=== Section Start ===
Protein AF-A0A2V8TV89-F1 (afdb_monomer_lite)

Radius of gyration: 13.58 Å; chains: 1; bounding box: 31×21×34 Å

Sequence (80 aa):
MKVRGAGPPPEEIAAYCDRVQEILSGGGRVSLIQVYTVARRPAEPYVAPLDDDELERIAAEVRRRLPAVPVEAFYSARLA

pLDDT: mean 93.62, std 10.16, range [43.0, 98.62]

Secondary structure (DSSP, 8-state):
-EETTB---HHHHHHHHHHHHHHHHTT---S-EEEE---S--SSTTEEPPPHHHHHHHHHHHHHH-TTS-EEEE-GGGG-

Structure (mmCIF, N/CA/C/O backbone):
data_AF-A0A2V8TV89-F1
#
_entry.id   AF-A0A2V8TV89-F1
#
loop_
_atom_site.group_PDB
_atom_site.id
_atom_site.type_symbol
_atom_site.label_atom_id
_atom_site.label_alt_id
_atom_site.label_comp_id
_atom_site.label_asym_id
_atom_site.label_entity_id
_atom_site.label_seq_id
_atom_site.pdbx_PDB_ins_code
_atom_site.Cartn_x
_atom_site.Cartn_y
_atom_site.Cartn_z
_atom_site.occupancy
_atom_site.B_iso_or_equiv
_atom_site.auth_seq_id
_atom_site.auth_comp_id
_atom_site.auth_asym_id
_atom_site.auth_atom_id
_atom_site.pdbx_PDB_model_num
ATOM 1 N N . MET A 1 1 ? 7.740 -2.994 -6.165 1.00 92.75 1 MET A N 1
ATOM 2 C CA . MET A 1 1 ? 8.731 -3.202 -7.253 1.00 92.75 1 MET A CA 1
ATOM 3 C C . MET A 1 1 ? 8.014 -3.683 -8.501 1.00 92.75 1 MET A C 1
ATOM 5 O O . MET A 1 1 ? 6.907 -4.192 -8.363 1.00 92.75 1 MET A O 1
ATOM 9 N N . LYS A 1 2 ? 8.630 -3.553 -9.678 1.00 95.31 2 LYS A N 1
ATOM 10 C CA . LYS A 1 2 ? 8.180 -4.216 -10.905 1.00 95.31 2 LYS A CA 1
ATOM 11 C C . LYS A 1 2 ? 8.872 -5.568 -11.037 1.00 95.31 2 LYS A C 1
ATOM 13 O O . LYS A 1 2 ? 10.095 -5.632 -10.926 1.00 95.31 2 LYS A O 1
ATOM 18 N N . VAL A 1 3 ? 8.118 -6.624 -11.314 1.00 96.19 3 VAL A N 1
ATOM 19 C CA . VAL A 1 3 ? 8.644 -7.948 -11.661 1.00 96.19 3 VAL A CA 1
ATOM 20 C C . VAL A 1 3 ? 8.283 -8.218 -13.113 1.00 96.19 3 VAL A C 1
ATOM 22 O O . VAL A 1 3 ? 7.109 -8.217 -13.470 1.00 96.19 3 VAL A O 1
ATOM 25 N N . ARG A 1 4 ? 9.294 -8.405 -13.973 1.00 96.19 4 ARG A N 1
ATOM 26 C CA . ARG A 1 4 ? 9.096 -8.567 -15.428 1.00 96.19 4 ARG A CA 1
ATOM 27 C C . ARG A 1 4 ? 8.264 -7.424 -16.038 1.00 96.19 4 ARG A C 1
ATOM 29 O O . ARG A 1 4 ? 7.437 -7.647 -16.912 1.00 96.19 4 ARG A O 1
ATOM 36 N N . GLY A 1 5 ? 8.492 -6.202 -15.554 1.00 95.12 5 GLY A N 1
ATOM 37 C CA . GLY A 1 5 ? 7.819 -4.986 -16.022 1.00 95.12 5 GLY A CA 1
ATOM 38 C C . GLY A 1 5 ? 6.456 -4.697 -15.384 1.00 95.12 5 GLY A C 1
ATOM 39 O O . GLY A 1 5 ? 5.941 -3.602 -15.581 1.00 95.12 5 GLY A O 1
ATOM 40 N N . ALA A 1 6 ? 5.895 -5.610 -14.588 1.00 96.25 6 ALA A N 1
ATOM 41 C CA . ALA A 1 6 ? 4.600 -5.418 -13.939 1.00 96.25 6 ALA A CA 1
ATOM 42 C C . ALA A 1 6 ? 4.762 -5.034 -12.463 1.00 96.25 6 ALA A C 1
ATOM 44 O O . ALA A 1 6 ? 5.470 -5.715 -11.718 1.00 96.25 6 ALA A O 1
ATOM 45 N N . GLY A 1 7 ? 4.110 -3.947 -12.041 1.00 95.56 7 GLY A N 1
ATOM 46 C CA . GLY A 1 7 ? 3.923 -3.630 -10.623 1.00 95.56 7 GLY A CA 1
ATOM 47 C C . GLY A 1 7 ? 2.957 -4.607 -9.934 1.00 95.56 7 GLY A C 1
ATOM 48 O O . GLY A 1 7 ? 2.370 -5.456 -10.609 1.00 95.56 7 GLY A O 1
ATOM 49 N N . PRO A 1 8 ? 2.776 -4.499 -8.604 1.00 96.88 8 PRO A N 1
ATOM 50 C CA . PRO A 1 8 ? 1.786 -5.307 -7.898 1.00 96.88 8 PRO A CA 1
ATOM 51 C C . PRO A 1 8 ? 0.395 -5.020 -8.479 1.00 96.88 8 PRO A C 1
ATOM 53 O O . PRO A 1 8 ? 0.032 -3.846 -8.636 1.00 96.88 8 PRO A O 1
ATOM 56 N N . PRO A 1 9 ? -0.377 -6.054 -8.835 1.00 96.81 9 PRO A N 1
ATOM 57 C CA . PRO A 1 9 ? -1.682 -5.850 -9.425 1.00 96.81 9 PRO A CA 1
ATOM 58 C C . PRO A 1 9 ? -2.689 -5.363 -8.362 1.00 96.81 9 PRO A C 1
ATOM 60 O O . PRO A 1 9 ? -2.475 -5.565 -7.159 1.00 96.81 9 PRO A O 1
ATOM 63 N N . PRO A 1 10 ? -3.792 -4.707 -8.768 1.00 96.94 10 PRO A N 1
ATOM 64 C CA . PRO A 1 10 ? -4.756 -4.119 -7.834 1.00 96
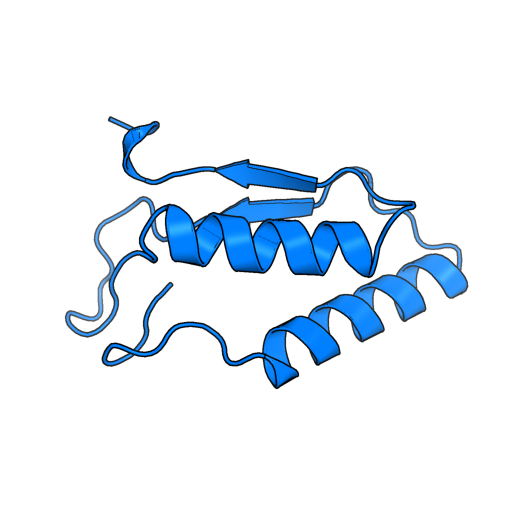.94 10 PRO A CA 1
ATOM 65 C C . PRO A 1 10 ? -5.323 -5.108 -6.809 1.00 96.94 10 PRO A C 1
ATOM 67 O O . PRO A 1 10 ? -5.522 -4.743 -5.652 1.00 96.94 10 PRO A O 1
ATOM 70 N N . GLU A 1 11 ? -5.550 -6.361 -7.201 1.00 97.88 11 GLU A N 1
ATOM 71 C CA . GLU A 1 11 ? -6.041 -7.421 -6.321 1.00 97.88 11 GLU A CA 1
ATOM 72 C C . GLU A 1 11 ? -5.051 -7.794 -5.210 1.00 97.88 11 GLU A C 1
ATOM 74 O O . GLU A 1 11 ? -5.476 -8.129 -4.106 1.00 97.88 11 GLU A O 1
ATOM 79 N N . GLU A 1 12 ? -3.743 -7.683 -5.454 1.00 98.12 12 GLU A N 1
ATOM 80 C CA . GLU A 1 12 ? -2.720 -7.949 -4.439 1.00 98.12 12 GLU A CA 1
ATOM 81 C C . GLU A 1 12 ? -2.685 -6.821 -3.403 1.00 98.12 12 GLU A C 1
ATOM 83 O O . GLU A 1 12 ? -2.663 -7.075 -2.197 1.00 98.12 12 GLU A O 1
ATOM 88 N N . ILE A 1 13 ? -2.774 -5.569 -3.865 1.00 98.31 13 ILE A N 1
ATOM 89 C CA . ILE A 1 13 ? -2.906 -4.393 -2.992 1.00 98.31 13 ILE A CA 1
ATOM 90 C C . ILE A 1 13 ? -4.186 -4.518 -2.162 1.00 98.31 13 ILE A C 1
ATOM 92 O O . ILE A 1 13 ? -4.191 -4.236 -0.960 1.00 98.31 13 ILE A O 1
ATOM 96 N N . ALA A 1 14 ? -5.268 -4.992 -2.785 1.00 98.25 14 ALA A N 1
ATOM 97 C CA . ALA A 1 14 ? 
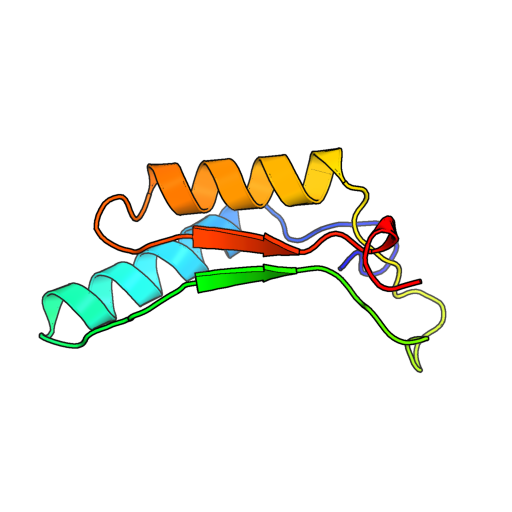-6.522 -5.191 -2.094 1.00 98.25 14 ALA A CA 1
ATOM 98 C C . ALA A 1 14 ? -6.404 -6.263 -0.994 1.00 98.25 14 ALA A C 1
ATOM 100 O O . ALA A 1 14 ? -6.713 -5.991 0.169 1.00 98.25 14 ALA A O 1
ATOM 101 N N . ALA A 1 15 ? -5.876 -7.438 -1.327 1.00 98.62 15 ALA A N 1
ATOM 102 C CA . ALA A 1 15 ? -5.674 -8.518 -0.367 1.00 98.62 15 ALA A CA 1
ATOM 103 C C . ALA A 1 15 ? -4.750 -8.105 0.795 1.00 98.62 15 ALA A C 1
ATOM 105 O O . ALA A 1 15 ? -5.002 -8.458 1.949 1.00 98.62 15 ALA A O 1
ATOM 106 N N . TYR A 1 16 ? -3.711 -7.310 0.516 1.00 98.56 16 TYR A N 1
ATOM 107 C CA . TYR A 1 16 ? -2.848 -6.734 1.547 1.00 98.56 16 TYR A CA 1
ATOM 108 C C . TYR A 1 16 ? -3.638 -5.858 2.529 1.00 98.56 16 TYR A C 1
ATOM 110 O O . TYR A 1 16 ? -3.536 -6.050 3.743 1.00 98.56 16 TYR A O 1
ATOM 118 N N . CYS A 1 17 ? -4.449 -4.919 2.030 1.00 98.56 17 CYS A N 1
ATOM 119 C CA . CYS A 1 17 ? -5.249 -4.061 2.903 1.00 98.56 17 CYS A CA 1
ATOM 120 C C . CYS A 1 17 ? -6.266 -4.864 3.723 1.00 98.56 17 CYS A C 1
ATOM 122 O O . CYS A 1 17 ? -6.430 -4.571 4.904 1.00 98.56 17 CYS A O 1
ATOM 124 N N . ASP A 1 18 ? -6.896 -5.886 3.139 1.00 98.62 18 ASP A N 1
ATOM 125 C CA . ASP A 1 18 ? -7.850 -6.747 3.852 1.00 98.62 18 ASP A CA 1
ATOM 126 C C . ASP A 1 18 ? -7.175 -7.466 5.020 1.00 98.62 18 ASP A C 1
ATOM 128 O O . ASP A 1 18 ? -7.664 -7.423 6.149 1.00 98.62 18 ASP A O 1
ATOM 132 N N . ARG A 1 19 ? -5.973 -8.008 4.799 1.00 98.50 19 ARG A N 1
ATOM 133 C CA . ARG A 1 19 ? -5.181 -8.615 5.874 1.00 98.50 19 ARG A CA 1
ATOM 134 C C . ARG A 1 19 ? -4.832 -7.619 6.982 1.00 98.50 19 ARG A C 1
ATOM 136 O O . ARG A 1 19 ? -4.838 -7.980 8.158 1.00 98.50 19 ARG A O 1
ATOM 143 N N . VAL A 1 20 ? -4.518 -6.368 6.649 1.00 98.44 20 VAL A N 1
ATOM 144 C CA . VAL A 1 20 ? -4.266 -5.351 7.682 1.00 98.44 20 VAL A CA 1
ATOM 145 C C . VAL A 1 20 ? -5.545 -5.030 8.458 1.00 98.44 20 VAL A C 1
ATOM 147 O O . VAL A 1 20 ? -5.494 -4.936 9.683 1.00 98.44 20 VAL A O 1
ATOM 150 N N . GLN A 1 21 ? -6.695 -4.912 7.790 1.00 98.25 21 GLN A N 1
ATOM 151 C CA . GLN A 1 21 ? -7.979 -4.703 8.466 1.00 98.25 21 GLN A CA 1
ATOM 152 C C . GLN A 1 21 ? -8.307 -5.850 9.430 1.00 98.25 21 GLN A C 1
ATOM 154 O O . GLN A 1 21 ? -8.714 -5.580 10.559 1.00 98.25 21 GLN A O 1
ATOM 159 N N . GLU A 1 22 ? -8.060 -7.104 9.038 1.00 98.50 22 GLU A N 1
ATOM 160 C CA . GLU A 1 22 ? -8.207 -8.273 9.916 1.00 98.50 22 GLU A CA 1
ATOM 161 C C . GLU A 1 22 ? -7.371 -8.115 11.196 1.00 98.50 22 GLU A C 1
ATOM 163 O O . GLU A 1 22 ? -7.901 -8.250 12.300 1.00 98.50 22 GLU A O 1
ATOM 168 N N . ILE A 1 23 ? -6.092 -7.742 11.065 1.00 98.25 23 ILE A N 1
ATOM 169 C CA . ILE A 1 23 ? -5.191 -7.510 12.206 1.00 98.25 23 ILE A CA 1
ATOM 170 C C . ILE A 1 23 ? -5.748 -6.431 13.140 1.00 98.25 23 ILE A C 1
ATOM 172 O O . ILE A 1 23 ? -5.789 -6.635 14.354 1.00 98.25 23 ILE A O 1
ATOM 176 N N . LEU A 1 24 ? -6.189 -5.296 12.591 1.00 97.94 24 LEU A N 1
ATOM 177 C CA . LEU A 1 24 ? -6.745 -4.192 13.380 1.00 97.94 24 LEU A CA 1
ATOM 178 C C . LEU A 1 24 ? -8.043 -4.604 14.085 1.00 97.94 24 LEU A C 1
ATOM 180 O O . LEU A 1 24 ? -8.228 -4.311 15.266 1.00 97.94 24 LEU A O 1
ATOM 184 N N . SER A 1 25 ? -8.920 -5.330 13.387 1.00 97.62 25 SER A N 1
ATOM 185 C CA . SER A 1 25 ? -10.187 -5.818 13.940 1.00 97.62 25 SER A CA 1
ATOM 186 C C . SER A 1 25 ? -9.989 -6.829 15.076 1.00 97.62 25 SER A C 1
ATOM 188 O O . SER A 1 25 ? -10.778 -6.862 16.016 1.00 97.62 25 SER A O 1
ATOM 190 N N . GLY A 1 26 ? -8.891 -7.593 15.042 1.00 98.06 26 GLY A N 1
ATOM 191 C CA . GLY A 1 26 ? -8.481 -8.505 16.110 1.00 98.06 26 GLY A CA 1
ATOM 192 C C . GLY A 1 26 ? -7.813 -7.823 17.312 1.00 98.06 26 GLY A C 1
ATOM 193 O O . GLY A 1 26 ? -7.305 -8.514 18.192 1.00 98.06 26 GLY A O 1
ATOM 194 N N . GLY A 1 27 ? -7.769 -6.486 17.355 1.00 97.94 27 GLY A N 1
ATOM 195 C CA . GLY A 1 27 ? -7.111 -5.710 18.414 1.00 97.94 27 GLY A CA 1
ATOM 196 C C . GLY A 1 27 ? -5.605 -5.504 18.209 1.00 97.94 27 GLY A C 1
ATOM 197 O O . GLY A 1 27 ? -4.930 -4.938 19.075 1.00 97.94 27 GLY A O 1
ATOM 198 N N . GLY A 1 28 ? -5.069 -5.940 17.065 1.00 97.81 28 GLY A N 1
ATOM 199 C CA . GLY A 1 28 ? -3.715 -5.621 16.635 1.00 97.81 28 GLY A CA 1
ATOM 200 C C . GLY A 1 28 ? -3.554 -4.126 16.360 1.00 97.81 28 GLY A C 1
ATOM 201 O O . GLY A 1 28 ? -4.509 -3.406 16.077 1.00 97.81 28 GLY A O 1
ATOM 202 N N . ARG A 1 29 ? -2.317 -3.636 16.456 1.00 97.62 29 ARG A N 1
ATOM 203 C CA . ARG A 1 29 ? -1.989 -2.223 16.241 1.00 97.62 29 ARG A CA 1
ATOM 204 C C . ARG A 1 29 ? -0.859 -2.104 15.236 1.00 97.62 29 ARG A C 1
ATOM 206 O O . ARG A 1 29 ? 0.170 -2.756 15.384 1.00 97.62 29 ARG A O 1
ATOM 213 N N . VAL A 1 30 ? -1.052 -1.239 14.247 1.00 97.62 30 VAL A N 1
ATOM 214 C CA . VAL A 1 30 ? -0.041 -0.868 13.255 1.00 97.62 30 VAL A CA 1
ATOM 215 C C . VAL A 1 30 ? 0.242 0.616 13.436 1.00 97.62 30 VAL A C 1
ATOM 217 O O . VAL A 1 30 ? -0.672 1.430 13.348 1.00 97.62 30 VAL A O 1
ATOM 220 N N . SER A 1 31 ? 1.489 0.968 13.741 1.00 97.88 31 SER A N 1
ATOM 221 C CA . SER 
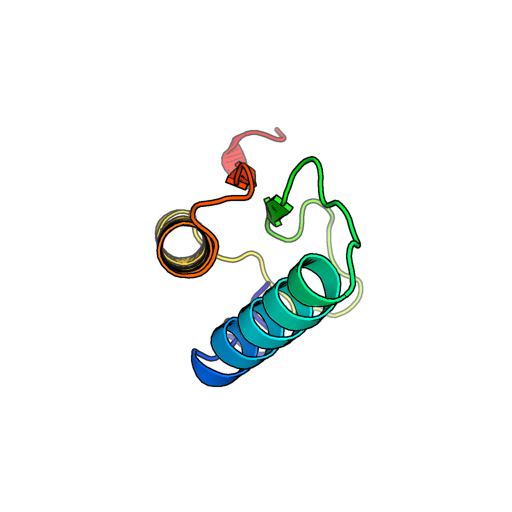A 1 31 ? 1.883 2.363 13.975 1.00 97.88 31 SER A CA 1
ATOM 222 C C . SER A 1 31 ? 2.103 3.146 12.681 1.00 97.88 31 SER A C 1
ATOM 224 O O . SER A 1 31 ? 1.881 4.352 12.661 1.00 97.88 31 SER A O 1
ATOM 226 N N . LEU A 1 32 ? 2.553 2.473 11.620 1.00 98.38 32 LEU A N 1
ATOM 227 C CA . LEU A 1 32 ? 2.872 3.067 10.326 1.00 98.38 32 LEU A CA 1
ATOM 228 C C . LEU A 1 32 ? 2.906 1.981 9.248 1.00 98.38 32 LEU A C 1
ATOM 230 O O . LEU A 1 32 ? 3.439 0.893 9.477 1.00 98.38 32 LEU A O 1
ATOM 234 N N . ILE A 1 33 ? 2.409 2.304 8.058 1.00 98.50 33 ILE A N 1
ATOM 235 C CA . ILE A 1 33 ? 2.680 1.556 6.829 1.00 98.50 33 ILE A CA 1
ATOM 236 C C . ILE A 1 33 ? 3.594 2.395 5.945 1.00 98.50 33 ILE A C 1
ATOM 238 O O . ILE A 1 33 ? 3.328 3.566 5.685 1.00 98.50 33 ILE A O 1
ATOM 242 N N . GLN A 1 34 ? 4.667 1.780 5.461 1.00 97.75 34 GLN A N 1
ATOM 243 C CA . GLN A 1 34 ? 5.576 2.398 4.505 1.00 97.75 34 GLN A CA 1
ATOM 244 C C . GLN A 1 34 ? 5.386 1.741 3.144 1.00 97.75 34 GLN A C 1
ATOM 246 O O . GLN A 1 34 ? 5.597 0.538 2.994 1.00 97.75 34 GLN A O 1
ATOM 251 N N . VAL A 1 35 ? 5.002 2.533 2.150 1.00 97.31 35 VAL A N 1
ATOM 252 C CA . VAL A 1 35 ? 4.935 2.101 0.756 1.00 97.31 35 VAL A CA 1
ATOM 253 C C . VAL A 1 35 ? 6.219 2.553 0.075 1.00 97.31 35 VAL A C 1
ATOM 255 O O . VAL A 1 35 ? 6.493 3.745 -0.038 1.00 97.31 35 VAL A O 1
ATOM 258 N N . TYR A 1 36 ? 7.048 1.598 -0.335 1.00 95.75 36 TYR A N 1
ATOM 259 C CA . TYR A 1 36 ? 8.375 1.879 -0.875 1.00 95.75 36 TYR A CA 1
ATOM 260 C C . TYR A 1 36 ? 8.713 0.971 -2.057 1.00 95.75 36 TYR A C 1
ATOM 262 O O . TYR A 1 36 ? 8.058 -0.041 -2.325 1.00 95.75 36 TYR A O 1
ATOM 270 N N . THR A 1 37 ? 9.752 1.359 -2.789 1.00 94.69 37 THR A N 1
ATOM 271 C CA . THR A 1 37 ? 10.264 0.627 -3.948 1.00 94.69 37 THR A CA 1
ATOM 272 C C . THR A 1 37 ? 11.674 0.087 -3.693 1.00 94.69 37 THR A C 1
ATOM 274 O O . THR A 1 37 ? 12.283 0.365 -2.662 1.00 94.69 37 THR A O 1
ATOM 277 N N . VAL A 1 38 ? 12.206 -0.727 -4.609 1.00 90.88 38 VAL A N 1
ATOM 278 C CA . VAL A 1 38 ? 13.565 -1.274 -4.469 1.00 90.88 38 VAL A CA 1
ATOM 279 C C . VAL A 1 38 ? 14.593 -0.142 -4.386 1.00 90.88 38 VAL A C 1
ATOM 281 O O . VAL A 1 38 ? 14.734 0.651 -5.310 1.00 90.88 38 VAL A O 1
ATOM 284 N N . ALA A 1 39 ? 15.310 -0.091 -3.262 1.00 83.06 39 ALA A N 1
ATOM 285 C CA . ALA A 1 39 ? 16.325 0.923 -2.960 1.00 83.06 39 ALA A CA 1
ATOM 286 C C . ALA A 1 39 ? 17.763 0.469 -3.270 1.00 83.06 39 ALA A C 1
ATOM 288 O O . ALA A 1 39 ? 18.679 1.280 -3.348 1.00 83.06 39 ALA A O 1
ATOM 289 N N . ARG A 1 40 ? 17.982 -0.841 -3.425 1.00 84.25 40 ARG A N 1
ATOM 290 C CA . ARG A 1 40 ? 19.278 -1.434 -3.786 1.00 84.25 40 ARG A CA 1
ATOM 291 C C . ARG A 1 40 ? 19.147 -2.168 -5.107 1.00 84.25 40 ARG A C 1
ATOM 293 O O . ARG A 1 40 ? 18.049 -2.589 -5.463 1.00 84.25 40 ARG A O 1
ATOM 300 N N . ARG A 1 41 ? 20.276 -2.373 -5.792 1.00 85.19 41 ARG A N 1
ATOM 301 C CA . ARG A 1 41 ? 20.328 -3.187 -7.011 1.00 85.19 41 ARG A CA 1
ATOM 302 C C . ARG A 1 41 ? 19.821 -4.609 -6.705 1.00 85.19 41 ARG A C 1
=== Section End ===
* _WHAT IS REQUIRED_
Without changing anything, quote the lines from the top of the data to the line that contains "pLDDT: mean 93.62, std", including that line.

* _ANSWER TO THIS EXERCISE_
Protein AF-A0A2V8TV89-F1 (afdb_monomer_lite)

Radius of gyration: 13.58 Å; chains: 1; bounding box: 31×21×34 Å

Sequence (80 aa):
MKVRGAGPPPEEIAAYCDRVQEILSGGGRVSLIQVYTVARRPAEPYVAPLDDDELERIAAEVRRRLPAVPVEAFYSARLA

pLDDT: mean 93.62, std 10.16, range [43.0, 98.62]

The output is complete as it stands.